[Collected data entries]
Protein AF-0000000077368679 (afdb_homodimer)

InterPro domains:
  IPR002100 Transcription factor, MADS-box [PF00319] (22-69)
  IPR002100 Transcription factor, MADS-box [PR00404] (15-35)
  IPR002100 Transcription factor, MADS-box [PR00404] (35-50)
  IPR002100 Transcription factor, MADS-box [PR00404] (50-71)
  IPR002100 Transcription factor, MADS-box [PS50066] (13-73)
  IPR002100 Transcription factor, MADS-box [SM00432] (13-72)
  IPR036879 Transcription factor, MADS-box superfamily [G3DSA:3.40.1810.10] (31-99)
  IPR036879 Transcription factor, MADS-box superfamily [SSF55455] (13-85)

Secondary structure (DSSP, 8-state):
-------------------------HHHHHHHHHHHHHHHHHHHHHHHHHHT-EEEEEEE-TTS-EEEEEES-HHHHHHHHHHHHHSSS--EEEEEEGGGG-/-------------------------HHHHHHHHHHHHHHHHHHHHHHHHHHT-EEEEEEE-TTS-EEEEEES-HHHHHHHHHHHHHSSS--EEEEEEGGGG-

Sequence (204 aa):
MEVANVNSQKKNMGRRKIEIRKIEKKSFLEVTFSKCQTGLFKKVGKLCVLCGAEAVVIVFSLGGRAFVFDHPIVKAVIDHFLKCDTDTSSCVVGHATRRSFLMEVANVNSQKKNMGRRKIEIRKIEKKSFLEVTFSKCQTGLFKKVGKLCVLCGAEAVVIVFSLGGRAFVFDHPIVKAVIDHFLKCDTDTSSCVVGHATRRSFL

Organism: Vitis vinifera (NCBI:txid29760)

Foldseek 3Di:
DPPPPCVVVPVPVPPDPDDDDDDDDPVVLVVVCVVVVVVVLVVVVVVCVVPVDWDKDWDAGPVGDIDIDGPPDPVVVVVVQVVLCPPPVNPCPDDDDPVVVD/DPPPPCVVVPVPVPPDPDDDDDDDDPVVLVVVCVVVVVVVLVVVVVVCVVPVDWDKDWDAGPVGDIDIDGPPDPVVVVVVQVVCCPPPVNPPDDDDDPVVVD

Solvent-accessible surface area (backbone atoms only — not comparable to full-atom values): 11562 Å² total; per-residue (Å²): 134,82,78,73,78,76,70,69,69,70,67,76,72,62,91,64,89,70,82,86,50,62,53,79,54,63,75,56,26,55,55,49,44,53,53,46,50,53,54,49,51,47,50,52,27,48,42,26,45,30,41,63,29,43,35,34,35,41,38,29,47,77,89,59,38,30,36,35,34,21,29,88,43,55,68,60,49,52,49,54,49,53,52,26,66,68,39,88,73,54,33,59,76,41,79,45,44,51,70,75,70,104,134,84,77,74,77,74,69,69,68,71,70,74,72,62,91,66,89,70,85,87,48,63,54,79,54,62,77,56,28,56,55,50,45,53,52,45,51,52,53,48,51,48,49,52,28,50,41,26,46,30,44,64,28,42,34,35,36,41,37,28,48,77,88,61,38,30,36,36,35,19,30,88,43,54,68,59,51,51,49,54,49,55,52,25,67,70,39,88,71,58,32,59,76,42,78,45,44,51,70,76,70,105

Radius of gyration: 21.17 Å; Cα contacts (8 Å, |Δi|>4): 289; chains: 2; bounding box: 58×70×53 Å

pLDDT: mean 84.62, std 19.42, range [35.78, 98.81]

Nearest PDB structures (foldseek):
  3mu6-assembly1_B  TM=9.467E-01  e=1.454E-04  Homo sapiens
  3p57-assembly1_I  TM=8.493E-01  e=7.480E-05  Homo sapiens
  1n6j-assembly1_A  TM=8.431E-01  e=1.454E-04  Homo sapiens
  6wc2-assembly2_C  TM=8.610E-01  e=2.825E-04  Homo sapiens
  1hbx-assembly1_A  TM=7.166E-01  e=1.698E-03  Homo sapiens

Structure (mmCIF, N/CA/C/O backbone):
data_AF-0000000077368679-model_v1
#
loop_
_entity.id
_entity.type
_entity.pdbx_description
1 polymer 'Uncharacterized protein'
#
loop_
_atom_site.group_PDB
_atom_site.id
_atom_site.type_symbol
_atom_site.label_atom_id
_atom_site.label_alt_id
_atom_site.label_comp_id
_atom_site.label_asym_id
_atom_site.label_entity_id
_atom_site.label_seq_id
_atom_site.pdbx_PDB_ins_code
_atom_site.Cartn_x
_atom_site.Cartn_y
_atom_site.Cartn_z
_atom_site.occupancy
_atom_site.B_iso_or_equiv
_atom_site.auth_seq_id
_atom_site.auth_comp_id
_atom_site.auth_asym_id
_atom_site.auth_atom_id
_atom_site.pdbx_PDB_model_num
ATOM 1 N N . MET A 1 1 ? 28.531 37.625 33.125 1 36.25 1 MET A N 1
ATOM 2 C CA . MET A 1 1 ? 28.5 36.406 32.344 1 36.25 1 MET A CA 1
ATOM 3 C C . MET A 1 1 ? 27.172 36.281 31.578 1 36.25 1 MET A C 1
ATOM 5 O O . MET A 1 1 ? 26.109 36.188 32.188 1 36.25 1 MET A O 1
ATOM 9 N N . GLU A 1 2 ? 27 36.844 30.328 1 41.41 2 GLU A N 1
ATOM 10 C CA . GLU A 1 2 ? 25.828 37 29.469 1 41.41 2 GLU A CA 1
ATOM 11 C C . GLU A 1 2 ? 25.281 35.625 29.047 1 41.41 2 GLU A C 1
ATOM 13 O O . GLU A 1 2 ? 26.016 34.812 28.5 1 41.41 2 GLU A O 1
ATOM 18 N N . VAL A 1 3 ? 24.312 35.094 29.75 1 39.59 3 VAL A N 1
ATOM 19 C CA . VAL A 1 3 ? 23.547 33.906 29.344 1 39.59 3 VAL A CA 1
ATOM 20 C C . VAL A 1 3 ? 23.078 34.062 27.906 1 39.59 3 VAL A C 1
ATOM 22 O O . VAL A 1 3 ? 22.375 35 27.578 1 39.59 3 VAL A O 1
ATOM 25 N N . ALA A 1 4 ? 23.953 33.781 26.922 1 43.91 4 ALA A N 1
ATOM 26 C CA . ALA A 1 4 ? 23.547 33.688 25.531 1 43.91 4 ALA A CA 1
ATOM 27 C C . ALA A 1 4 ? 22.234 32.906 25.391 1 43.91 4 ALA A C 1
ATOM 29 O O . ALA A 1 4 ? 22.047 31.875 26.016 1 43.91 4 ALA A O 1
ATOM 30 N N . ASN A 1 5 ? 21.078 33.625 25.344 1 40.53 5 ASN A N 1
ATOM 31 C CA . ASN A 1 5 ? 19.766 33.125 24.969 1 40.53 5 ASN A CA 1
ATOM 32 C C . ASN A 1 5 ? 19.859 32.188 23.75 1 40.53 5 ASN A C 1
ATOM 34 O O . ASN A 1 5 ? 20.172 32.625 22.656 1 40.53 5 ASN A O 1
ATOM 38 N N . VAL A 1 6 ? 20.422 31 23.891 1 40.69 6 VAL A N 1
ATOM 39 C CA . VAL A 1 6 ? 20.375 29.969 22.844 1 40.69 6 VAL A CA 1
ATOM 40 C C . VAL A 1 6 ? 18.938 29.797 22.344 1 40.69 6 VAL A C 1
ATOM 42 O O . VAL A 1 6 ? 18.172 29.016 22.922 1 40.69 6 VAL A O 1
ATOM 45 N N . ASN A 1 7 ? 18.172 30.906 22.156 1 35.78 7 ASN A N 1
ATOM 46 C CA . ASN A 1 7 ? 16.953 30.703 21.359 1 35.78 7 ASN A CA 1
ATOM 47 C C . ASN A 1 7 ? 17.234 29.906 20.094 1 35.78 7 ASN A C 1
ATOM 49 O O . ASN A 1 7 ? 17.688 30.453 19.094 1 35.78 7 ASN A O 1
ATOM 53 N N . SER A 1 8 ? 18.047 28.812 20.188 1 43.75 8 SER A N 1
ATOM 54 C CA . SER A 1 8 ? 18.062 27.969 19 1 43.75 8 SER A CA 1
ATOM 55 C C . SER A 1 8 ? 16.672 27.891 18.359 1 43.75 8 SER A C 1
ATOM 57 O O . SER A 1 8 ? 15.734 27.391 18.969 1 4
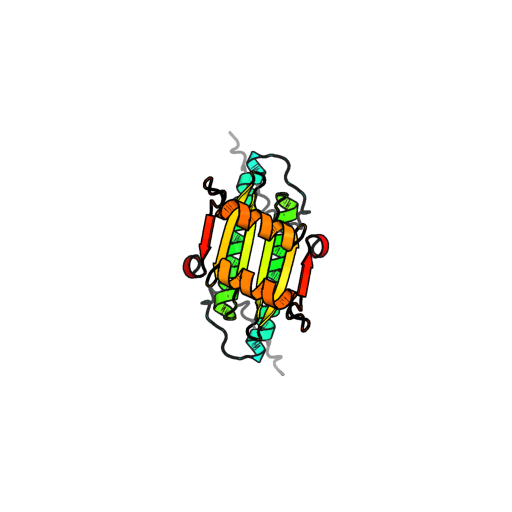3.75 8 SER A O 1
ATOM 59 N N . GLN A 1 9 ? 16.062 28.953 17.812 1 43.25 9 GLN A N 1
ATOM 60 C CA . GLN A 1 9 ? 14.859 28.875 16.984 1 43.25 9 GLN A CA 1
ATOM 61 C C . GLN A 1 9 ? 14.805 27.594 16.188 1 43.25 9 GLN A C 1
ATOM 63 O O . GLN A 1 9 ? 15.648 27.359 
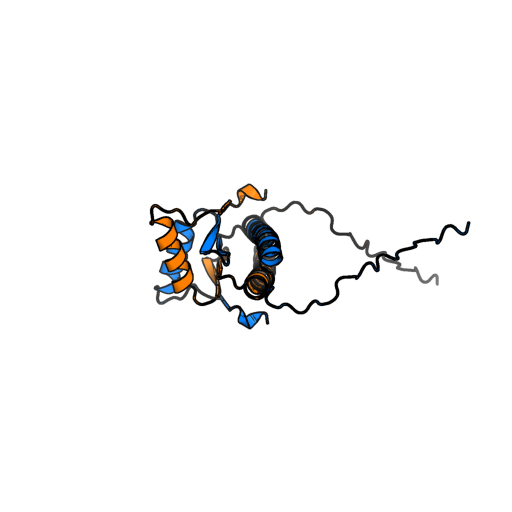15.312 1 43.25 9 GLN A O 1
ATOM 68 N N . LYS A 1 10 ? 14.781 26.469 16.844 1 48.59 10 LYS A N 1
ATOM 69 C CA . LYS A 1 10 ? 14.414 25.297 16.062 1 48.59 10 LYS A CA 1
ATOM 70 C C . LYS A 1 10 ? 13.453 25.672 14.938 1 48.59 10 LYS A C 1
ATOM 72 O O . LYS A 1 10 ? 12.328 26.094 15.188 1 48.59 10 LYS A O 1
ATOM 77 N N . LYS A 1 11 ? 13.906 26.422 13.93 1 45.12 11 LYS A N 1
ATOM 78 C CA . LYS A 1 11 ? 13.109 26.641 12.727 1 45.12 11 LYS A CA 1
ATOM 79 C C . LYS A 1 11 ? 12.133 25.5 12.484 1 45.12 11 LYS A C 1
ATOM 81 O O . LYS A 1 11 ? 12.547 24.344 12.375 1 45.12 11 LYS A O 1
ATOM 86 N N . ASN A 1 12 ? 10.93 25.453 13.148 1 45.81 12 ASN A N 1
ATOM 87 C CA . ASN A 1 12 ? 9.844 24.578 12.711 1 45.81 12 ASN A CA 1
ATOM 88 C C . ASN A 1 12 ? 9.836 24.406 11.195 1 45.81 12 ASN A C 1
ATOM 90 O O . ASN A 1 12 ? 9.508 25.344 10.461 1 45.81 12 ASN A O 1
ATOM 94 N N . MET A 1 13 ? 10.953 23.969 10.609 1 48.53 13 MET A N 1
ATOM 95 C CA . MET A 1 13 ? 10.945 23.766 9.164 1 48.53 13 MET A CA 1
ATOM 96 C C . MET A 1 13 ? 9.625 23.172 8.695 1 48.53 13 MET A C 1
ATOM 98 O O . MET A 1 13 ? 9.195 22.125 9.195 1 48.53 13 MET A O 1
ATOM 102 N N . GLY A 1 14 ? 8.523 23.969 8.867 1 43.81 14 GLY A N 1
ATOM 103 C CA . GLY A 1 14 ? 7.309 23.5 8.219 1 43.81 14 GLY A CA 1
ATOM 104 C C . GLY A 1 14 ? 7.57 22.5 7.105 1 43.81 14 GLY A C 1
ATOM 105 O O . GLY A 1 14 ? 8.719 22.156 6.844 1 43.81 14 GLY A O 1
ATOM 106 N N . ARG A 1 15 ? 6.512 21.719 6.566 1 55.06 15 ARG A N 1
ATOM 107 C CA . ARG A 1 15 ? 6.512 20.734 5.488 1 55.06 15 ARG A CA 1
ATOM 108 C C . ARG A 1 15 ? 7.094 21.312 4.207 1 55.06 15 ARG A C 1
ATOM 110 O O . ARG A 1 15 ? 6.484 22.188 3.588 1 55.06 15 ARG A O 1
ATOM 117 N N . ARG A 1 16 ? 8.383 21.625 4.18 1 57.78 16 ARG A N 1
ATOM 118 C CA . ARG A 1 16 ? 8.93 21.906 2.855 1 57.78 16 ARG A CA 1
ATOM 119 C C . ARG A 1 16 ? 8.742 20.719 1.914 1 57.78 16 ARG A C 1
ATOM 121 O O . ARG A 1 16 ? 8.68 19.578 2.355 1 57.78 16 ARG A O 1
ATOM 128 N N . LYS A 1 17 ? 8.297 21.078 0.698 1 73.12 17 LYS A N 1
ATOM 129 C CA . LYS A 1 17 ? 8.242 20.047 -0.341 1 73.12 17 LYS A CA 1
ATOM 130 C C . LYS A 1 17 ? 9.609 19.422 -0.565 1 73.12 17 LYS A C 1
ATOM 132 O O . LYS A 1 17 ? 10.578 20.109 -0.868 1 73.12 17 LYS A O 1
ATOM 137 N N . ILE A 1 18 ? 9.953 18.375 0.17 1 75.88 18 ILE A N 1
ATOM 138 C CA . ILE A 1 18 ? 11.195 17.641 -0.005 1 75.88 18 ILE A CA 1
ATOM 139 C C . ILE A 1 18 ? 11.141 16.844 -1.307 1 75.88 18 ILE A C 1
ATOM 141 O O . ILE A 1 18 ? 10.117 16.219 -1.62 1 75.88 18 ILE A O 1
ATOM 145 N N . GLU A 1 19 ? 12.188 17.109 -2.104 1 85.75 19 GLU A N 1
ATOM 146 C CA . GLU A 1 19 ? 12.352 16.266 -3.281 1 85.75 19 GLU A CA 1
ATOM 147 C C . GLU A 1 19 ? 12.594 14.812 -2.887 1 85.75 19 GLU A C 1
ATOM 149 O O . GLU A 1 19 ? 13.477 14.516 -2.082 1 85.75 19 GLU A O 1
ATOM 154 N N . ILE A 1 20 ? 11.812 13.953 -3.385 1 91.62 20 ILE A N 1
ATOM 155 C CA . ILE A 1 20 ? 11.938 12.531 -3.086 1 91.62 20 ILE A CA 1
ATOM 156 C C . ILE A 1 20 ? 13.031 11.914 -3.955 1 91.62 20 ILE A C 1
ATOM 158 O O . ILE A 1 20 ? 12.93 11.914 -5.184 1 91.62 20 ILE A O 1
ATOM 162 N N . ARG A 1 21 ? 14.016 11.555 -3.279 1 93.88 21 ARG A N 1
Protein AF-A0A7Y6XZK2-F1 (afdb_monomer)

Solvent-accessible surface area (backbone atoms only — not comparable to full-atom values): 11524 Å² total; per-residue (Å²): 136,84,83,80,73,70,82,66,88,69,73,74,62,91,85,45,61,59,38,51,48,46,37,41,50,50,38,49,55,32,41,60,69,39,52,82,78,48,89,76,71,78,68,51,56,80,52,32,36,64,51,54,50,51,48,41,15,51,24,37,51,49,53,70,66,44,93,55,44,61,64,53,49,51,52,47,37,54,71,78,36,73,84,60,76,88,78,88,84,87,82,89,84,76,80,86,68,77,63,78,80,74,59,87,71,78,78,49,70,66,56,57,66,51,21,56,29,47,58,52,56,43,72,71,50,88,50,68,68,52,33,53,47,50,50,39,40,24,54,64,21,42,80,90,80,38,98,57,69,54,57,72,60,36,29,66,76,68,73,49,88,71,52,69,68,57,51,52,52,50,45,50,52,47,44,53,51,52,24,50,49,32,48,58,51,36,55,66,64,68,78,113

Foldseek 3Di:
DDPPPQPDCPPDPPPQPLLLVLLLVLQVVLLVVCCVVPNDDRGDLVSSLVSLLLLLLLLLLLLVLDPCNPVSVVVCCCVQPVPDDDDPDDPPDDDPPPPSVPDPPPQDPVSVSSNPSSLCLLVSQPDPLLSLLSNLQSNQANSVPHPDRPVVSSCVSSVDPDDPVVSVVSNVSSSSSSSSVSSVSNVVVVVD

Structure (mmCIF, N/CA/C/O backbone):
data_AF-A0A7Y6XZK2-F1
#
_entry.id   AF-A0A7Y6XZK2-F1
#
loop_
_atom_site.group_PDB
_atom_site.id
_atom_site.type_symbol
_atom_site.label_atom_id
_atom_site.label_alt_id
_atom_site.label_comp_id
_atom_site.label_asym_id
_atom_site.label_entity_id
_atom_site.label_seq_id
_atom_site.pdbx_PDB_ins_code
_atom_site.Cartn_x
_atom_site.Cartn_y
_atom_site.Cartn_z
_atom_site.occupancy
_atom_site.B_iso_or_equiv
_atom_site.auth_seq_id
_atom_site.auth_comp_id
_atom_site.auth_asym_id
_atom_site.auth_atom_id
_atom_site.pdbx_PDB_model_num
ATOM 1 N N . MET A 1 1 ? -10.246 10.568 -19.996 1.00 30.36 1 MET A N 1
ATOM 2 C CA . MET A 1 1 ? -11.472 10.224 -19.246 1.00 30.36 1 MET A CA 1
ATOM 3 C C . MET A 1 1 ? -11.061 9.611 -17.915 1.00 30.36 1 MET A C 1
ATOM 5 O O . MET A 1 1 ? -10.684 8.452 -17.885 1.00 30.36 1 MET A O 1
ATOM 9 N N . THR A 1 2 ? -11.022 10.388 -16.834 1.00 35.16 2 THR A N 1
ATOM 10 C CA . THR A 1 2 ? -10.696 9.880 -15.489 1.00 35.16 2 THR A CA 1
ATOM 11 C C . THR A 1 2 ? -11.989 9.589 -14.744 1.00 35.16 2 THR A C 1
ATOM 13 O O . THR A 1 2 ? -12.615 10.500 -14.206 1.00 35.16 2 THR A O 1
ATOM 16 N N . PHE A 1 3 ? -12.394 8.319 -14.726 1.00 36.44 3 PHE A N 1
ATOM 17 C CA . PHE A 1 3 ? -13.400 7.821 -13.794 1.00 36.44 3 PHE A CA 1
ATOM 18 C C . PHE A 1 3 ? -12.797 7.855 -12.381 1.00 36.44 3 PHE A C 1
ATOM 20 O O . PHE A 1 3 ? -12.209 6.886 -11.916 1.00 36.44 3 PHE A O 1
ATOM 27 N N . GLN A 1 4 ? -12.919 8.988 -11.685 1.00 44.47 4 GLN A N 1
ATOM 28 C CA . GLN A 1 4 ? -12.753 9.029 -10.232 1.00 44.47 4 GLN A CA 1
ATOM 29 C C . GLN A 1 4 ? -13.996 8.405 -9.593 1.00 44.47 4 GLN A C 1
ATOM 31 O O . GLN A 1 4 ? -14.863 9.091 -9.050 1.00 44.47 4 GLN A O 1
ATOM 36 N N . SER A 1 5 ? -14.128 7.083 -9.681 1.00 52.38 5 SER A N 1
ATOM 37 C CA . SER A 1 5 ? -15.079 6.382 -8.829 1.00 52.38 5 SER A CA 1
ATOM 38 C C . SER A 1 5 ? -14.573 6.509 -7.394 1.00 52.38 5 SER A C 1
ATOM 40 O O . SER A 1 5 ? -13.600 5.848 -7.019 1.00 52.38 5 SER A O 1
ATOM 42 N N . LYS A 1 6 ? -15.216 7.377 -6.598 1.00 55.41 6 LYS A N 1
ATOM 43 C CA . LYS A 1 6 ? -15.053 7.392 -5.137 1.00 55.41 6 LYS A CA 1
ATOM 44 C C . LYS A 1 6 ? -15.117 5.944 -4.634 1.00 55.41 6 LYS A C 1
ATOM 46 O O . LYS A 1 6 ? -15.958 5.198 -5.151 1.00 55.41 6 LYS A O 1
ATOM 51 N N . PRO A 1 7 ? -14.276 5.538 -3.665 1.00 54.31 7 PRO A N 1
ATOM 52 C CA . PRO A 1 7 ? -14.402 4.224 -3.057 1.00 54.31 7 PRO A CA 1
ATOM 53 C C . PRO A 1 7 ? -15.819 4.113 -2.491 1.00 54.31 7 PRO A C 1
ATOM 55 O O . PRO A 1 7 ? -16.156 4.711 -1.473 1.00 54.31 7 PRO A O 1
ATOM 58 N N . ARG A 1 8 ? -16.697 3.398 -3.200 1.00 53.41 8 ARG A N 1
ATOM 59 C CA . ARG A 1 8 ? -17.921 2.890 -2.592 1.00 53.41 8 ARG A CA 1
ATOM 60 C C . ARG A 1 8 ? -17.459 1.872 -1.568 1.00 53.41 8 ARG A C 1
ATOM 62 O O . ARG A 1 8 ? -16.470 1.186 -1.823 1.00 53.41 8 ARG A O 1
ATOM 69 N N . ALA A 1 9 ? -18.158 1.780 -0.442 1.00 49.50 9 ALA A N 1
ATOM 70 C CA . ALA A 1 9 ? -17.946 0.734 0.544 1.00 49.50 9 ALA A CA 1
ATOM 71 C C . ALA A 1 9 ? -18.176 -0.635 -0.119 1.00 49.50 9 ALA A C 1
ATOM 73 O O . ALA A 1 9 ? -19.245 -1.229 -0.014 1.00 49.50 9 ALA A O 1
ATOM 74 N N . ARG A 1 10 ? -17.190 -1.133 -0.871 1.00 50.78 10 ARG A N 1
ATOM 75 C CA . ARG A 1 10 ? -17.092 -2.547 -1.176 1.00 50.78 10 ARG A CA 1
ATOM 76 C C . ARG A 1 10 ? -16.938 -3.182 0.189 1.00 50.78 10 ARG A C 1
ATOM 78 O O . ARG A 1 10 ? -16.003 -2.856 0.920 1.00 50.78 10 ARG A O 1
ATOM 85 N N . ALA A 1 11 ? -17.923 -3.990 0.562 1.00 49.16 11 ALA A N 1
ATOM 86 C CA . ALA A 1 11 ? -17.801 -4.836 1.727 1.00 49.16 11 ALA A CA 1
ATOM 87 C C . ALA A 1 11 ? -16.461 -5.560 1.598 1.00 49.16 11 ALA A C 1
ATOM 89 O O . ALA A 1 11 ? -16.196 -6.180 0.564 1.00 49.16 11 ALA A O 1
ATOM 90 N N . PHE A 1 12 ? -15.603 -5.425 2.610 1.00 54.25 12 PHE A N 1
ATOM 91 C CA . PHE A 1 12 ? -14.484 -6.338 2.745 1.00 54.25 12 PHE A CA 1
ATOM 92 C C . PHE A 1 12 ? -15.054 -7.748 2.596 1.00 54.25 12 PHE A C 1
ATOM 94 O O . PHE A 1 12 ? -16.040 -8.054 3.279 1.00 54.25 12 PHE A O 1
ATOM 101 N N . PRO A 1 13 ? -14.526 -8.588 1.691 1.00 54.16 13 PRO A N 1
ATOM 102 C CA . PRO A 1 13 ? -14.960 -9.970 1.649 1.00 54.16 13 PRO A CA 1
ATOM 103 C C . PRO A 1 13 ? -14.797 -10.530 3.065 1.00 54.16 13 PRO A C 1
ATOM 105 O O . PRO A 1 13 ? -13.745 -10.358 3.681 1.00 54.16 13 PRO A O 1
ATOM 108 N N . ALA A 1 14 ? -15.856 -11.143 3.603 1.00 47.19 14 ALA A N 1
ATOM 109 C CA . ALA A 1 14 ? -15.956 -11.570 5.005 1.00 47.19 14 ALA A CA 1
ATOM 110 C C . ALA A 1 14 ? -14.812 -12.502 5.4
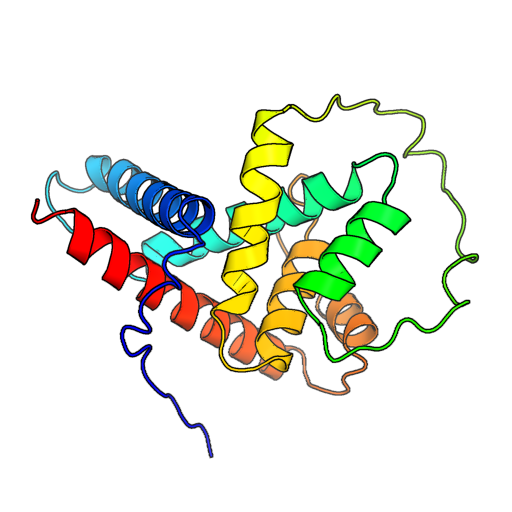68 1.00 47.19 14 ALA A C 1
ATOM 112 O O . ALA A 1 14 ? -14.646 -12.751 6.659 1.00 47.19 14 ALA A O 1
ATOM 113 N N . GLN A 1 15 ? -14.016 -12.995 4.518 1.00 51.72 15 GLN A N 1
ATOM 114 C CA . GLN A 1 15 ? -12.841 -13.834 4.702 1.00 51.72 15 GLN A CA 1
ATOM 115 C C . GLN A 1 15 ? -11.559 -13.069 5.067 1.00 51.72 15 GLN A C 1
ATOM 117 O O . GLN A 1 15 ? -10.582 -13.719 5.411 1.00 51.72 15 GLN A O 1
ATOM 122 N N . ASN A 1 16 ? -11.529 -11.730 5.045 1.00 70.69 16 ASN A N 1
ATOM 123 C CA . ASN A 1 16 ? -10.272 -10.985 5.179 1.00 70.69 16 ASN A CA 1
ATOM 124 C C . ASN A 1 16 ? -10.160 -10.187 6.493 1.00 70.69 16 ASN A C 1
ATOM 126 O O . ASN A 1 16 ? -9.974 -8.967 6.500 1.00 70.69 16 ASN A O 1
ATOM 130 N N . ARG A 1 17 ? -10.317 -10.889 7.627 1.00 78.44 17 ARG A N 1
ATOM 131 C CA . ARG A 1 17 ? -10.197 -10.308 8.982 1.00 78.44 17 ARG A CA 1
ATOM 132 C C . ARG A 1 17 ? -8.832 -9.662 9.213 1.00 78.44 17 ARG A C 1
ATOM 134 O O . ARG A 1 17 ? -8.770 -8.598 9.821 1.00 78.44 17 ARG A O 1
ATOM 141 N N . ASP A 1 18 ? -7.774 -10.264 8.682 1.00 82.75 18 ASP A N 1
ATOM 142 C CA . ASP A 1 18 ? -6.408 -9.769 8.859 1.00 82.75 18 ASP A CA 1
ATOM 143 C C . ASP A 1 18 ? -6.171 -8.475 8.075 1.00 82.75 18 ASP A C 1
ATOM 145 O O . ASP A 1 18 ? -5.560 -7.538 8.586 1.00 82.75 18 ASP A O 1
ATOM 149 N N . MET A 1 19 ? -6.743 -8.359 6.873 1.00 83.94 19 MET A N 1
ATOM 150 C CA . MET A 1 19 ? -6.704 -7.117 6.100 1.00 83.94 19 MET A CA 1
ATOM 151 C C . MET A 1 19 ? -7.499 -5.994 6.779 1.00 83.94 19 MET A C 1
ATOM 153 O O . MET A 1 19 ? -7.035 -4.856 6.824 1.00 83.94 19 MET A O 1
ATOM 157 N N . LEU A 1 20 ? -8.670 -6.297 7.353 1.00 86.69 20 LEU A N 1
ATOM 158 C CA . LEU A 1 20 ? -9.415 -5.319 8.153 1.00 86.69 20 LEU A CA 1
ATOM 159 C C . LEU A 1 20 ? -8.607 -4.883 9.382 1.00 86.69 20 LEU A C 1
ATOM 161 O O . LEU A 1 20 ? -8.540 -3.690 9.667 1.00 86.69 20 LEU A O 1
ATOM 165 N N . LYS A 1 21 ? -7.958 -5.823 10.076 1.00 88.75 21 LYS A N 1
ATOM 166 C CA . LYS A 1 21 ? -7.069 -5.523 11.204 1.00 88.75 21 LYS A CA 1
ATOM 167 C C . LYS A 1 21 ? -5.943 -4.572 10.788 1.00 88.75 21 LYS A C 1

ACTIVITY →
Return, word for word, the lines of the data above from the line with "ATOM 29 O O" through the line with "ATOM 39 C CA", inclusive.

ANSWER →
ATOM 29 O O . ALA A 1 4 ? 22.047 31.875 26.016 1 43.91 4 ALA A O 1
ATOM 30 N N . ASN A 1 5 ? 21.078 33.625 25.344 1 40.53 5 ASN A N 1
ATOM 31 C CA . ASN A 1 5 ? 19.766 33.125 24.969 1 40.53 5 ASN A CA 1
ATOM 32 C C . ASN A 1 5 ? 19.859 32.188 23.75 1 40.53 5 ASN A C 1
ATOM 34 O O . ASN A 1 5 ? 20.172 32.625 22.656 1 40.53 5 ASN A O 1
ATOM 38 N N . VAL A 1 6 ? 20.422 31 23.891 1 40.69 6 VAL A N 1
ATOM 39 C CA . VAL A 1 6 ? 20.375 29.969 22.844 1 40.69 6 VAL A CA 1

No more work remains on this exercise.